Ash confusion highlights importance of research

Features EditorThe Engineer

We can only see a small slice of the sky from The Engineer’s offices, but nonetheless it’s usually criss-crossed with contrails. Not for the past week, though. At 11am, we’ve just seen the very first distant white streak across our little patch of blue since UK airspace was closed owing to the ash plume from the Eyjafjallajokull volcano.

The surprise reopening of the airspace last night was down to a number of factors, it seems; the brinksmanship of BA chairman Willie Walsh in allowing a number of London-bound flights to take off while airports were still closed has received some press coverage this morning. But the overriding factor was the test-flights and analysis of results by airlines and the Met Office, which appear to have established safe corridors through which airliners can fly under guidance of air traffic control.

But some things haven’t changed. It’s still not possible for airliners to detect ash with their radars, which are designed to detect moist clouds, not dry particulates. It’s still certain that if a jet engine flies through volcanic ash, the minerals will melt inside the engine, coating the turbines with glassy material, which can choke them off. And there’s still a lot of guesswork associated with the safe levels of ash. Nobody knew what a safe level of ash was before Eyjafjallajokull started to erupt, and it’s unlikely that knowledge has advanced that much in the intervening days. The reason for that is fairly simple. Nobody had done the research.

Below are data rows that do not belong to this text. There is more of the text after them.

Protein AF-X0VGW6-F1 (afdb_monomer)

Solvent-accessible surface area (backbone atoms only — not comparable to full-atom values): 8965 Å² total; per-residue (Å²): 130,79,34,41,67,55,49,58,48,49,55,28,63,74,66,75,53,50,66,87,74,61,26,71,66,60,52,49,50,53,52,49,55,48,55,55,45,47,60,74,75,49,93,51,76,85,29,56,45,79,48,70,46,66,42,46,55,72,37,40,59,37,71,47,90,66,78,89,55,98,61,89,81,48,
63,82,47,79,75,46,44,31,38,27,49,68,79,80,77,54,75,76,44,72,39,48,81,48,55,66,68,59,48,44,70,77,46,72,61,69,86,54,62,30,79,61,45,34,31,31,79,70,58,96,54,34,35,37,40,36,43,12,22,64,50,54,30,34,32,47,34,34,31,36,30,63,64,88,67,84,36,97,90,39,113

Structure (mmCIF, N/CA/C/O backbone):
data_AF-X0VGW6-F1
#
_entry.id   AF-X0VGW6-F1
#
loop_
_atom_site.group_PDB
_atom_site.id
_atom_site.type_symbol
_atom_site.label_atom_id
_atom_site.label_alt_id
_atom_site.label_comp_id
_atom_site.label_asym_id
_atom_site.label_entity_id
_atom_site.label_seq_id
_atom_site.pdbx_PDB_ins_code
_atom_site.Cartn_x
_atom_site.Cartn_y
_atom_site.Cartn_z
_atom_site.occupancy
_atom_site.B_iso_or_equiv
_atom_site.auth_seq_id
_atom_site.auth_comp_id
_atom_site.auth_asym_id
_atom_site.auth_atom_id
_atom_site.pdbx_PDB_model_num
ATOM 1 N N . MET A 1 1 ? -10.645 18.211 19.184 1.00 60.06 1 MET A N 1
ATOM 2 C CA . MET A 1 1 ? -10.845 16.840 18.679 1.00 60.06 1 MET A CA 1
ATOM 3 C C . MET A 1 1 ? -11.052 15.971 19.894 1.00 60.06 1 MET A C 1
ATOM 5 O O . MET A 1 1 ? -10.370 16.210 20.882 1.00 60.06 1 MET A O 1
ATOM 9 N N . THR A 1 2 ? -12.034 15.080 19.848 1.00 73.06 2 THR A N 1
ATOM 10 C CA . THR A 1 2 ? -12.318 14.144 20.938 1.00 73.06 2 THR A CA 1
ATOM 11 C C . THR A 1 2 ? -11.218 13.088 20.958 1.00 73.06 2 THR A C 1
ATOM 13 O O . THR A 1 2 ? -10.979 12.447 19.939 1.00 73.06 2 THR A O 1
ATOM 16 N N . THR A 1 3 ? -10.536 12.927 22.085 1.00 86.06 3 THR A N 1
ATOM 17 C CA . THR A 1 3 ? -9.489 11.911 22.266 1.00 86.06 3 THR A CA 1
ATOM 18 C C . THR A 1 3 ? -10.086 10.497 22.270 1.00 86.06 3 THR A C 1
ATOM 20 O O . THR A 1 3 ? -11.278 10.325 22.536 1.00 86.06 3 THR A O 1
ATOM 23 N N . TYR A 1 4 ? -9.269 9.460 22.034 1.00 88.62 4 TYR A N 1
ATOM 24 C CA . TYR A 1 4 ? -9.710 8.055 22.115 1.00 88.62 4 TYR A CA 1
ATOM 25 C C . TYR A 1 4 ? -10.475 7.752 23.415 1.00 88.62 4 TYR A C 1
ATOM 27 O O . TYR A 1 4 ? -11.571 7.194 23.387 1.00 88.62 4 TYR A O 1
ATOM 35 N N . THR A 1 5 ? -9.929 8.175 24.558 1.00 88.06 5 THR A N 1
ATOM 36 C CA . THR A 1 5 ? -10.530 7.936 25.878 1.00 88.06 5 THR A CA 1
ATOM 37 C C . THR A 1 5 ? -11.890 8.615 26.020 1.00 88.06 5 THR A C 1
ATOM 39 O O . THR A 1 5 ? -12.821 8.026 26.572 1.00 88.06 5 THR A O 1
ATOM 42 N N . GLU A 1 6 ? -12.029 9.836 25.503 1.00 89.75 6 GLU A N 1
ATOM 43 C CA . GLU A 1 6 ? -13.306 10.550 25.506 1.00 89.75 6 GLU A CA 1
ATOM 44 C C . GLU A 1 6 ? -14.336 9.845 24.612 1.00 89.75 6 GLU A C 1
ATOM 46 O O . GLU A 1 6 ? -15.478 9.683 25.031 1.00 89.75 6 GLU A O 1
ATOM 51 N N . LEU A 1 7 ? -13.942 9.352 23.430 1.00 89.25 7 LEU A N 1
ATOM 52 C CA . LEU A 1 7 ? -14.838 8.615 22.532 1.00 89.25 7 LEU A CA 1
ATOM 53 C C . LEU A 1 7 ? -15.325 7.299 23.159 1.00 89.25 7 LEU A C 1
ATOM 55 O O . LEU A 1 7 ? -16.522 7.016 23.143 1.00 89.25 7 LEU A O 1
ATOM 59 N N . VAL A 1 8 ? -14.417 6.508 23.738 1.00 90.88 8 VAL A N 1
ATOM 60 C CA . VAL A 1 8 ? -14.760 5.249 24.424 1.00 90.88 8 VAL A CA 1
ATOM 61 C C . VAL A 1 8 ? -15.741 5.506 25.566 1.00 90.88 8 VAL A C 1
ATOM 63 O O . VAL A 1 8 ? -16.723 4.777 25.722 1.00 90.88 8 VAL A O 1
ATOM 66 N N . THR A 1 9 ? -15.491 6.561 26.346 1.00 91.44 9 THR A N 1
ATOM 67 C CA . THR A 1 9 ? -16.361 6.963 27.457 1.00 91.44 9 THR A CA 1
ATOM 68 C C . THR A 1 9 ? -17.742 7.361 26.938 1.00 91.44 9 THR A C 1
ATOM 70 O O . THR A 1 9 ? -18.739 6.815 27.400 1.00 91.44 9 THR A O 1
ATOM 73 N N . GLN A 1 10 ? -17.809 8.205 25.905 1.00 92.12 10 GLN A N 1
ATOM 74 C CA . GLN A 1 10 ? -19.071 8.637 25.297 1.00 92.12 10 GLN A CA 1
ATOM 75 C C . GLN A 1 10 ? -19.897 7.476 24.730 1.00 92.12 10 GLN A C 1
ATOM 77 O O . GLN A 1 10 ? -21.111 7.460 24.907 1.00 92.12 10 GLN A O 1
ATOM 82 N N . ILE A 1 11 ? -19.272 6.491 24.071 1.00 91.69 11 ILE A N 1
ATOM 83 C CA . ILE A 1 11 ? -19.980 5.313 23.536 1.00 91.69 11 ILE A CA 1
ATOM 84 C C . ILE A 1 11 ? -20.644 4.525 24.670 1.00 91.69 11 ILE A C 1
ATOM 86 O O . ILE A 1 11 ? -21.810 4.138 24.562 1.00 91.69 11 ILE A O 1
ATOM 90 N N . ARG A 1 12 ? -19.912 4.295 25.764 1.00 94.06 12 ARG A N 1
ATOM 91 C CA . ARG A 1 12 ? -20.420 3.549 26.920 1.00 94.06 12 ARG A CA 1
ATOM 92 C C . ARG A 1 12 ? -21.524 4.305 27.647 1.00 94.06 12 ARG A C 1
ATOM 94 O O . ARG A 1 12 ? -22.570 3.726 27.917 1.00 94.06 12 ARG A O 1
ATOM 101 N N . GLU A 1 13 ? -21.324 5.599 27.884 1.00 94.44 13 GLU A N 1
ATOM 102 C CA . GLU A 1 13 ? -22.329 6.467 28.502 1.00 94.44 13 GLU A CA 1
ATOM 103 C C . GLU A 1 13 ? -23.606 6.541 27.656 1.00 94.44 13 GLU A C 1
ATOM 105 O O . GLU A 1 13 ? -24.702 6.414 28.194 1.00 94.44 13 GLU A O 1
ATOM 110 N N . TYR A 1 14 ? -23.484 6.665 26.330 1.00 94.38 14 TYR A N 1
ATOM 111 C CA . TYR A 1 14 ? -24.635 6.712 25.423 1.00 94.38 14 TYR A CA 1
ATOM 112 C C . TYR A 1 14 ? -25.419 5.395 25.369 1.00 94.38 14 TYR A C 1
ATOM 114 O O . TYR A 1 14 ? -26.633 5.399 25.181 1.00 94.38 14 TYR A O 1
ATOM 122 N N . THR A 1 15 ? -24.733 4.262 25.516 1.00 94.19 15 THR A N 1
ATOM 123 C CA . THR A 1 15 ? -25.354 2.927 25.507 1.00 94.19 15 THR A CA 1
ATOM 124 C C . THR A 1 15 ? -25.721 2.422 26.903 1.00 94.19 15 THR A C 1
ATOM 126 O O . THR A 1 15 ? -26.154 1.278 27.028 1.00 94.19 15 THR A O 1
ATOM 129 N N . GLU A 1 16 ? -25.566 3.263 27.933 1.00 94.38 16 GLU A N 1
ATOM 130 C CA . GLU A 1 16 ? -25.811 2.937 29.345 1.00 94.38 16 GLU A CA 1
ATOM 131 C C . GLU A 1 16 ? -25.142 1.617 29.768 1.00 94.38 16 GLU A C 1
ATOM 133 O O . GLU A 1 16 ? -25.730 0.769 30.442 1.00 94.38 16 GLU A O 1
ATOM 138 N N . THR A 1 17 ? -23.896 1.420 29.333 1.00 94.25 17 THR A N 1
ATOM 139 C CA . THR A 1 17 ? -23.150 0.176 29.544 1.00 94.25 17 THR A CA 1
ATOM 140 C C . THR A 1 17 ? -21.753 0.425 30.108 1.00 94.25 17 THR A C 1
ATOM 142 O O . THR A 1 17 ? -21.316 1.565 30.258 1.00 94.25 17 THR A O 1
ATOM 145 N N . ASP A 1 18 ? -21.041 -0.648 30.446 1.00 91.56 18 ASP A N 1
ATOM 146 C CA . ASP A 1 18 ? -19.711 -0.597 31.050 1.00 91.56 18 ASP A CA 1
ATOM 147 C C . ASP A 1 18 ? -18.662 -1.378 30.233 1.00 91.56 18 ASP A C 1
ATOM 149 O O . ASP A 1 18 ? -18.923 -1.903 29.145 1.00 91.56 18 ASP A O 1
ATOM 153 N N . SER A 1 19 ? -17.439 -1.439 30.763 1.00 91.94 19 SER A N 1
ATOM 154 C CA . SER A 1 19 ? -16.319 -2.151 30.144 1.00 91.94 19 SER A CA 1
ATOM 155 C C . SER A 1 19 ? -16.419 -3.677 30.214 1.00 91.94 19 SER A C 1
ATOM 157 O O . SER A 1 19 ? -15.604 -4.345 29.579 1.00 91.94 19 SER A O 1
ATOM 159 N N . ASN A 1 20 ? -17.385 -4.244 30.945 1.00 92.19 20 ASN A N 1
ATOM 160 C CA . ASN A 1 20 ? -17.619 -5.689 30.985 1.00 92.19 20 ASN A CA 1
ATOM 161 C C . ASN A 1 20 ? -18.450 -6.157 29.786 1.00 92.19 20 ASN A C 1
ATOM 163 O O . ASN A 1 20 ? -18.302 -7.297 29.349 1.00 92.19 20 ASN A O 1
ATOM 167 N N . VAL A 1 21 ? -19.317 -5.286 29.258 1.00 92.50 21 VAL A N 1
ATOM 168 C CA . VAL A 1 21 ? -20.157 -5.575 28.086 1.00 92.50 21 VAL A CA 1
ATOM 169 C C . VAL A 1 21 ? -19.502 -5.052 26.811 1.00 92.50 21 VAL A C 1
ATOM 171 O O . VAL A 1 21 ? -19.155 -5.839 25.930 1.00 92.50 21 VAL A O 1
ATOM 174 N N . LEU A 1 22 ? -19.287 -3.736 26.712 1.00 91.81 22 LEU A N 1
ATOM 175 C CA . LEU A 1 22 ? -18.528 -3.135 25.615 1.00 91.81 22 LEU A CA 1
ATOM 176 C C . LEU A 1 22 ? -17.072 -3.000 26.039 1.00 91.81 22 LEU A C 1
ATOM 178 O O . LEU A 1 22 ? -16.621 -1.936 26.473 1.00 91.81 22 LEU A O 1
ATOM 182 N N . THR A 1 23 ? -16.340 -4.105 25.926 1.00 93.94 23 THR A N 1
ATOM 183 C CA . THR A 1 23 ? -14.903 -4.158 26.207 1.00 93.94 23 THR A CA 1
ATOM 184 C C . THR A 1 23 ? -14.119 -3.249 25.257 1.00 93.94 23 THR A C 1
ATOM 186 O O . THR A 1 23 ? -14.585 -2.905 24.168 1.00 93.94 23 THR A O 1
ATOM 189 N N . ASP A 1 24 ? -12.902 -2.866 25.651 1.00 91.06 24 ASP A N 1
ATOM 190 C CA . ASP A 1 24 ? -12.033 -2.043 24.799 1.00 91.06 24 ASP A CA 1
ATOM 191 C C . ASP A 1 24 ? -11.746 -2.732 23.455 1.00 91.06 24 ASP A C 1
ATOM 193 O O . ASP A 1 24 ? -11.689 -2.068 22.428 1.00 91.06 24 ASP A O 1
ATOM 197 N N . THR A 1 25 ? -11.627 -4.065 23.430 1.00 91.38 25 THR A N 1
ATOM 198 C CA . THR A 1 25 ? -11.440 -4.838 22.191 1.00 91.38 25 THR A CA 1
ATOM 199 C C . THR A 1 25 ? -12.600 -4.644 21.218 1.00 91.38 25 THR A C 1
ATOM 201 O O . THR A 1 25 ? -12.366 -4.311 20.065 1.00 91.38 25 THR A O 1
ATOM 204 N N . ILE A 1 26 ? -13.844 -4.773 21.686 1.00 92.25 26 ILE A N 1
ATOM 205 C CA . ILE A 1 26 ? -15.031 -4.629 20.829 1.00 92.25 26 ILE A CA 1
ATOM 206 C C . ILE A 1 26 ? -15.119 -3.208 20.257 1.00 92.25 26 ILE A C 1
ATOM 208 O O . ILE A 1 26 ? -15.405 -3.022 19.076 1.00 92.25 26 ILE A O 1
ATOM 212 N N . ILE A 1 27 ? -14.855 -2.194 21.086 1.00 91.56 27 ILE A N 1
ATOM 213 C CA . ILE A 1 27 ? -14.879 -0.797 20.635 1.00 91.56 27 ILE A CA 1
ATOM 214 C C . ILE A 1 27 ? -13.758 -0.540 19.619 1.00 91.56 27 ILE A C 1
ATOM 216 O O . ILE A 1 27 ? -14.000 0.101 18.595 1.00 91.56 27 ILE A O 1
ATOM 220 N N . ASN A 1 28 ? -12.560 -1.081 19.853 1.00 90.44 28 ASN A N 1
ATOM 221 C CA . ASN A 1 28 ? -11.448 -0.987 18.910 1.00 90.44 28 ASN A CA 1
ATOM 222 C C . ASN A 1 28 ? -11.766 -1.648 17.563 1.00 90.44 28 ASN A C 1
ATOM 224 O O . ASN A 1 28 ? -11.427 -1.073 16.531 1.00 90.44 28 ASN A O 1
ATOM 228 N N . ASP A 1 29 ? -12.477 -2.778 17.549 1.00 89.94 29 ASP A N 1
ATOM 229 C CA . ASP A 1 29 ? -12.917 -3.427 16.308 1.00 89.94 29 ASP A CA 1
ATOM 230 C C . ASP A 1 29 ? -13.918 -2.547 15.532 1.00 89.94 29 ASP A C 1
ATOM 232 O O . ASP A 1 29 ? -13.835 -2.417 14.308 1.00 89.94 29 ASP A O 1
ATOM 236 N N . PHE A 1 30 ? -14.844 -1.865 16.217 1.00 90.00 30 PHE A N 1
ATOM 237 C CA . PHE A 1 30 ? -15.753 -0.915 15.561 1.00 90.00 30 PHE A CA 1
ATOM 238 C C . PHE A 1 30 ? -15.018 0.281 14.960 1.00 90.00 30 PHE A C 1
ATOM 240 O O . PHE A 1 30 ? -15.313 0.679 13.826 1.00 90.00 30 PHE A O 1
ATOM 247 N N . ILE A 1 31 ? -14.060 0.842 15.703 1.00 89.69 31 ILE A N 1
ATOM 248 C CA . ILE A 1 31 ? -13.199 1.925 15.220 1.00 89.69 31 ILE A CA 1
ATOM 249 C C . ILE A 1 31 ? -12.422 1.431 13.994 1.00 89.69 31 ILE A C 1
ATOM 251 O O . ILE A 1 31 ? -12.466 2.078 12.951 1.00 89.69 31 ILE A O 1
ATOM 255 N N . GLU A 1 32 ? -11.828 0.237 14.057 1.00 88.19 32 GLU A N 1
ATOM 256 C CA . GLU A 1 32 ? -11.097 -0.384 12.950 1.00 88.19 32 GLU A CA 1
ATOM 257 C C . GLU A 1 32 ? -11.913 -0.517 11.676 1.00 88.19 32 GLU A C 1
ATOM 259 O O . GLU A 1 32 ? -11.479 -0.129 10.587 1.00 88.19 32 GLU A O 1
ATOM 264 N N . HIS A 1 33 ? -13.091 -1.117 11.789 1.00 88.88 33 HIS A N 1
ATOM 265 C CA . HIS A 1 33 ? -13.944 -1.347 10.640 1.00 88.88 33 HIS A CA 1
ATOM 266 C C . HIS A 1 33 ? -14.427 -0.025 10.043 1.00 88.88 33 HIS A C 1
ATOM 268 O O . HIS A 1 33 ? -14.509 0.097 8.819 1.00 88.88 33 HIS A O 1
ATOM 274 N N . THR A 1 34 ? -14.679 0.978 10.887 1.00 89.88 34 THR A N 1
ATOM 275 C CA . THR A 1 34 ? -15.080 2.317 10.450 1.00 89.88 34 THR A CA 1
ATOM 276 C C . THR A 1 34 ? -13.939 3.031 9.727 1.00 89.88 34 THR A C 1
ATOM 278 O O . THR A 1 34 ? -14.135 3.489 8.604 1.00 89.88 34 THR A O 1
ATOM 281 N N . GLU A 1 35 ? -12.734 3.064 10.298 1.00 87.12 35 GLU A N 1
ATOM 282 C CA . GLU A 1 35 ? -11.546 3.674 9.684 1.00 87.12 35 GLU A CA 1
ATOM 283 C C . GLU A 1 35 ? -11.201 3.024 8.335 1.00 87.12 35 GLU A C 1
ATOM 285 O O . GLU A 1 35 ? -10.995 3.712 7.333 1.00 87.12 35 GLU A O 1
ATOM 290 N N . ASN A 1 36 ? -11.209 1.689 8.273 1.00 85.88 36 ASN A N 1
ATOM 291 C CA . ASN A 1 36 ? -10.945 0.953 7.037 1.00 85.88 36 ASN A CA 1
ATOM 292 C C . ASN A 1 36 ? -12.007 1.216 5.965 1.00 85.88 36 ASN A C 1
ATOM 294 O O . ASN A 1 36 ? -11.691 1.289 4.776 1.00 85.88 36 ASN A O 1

It seems that extensive studies on the effect of volcanic ash on jet engines have been put off for years, because aircraft-affecting volcanic eruptions are rare events and other research was given higher priorities. But rare events can have catastrophic effects, as we’ve seen over the past few days. It’s almost certain that research will now start. The activity of Iceland’s volcanoes, we’re told, is periodic; they become active every 50-80 years. That means that the last time they were spewing ash, there were no jet airliners.

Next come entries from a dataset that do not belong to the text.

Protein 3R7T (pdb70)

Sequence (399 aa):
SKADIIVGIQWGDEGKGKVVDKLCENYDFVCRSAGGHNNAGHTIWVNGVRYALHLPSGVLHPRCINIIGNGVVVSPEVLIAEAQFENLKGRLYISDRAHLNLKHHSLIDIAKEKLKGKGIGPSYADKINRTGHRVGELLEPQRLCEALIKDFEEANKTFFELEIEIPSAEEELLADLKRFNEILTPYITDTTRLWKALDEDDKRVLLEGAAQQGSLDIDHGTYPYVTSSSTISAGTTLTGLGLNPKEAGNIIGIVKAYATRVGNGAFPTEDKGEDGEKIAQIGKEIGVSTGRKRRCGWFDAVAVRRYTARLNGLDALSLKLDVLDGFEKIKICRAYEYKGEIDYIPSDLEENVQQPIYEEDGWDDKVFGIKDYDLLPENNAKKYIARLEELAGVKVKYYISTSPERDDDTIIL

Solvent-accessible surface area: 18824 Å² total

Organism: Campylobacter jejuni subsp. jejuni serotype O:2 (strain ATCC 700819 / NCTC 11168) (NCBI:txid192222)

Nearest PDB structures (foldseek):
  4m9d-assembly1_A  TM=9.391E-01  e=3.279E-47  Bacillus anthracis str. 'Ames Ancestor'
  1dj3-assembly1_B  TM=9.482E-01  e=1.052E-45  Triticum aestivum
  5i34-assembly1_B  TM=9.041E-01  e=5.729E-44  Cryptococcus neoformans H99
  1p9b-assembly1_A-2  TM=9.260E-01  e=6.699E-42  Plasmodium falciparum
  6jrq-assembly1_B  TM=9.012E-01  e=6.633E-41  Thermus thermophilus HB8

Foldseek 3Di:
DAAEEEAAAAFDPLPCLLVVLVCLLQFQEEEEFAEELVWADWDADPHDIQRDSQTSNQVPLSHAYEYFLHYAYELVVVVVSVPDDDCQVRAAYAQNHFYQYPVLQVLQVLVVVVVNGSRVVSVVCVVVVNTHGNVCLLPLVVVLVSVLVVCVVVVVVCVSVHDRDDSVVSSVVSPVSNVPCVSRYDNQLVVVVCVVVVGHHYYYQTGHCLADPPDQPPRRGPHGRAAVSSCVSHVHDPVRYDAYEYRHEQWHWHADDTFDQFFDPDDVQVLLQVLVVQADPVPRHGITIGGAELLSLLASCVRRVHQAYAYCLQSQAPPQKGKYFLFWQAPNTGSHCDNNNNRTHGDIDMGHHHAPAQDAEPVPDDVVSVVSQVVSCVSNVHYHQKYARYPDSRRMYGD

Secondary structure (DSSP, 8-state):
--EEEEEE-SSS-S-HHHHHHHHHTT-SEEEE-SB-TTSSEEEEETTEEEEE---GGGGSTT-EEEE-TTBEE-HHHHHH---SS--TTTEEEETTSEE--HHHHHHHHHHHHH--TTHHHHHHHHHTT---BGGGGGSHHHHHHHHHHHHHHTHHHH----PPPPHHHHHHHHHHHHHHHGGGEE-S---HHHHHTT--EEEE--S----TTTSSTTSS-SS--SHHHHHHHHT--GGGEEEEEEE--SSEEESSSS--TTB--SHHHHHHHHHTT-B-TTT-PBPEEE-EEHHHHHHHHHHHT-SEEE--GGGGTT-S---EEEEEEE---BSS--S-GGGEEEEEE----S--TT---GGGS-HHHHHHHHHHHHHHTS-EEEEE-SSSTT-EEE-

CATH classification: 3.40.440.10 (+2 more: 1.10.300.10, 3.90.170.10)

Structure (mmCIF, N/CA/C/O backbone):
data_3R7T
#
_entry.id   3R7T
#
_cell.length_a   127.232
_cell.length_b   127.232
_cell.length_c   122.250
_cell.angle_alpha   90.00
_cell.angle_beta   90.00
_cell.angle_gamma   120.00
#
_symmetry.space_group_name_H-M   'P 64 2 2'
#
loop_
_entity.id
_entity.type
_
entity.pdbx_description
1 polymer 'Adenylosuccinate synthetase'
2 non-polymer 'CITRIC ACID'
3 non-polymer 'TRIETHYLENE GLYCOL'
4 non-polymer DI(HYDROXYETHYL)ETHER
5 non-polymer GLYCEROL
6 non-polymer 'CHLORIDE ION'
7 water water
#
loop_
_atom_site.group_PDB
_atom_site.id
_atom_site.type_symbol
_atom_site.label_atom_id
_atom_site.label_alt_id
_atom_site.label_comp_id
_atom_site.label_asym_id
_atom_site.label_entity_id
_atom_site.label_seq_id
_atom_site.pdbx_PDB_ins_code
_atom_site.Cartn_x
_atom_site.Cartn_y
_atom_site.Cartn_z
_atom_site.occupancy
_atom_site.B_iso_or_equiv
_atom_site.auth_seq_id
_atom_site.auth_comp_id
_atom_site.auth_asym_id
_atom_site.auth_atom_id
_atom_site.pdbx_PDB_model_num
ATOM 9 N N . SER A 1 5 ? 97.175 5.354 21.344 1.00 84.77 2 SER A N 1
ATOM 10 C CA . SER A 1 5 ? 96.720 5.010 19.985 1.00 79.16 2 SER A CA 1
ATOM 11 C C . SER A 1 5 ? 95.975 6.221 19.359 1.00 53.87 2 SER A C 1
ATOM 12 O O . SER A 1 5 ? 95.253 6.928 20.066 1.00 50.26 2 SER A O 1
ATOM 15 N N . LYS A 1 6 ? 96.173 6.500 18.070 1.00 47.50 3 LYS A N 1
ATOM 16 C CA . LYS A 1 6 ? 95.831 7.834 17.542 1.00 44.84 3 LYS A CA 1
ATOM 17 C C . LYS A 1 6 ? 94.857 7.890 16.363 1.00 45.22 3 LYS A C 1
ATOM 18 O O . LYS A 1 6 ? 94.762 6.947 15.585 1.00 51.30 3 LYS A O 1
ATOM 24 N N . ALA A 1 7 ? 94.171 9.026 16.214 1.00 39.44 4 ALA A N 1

Now, the area potentially affected by ash is swarming with aircraft, each one carrying hundreds of people, and there isn’t the airspace to divert all those flights away from the area affected by volcanic plumes. Think of the consequences of just one of those planes falling out of the sky. Anyone berating the decision by Air Traffic Control to close airspace as ‘over-cautious’ might do well to consider what might have happened if planes had been allowed to fly. If we want to keep flying above Europe and across the Atlantic — especially if Icelandic eruptions might be more frequent in coming decades — then we obviously have to know how we can do it safely, and when it’s not safe to fly at all.

This isn’t the first rare but devastating natural phenomenon we’ve seen this year; the Haiti earthquake saw massive destruction, partly because there was a dearth of information on how buildings in Port-au-Prince would react to vibration. That event caused catastrophic loss of life. We need to consider the funding of research into the effects of natural phenomena on technology and construction, no matter how rare these phenomena are. Human life is at stake, and we need a better understanding of the risks.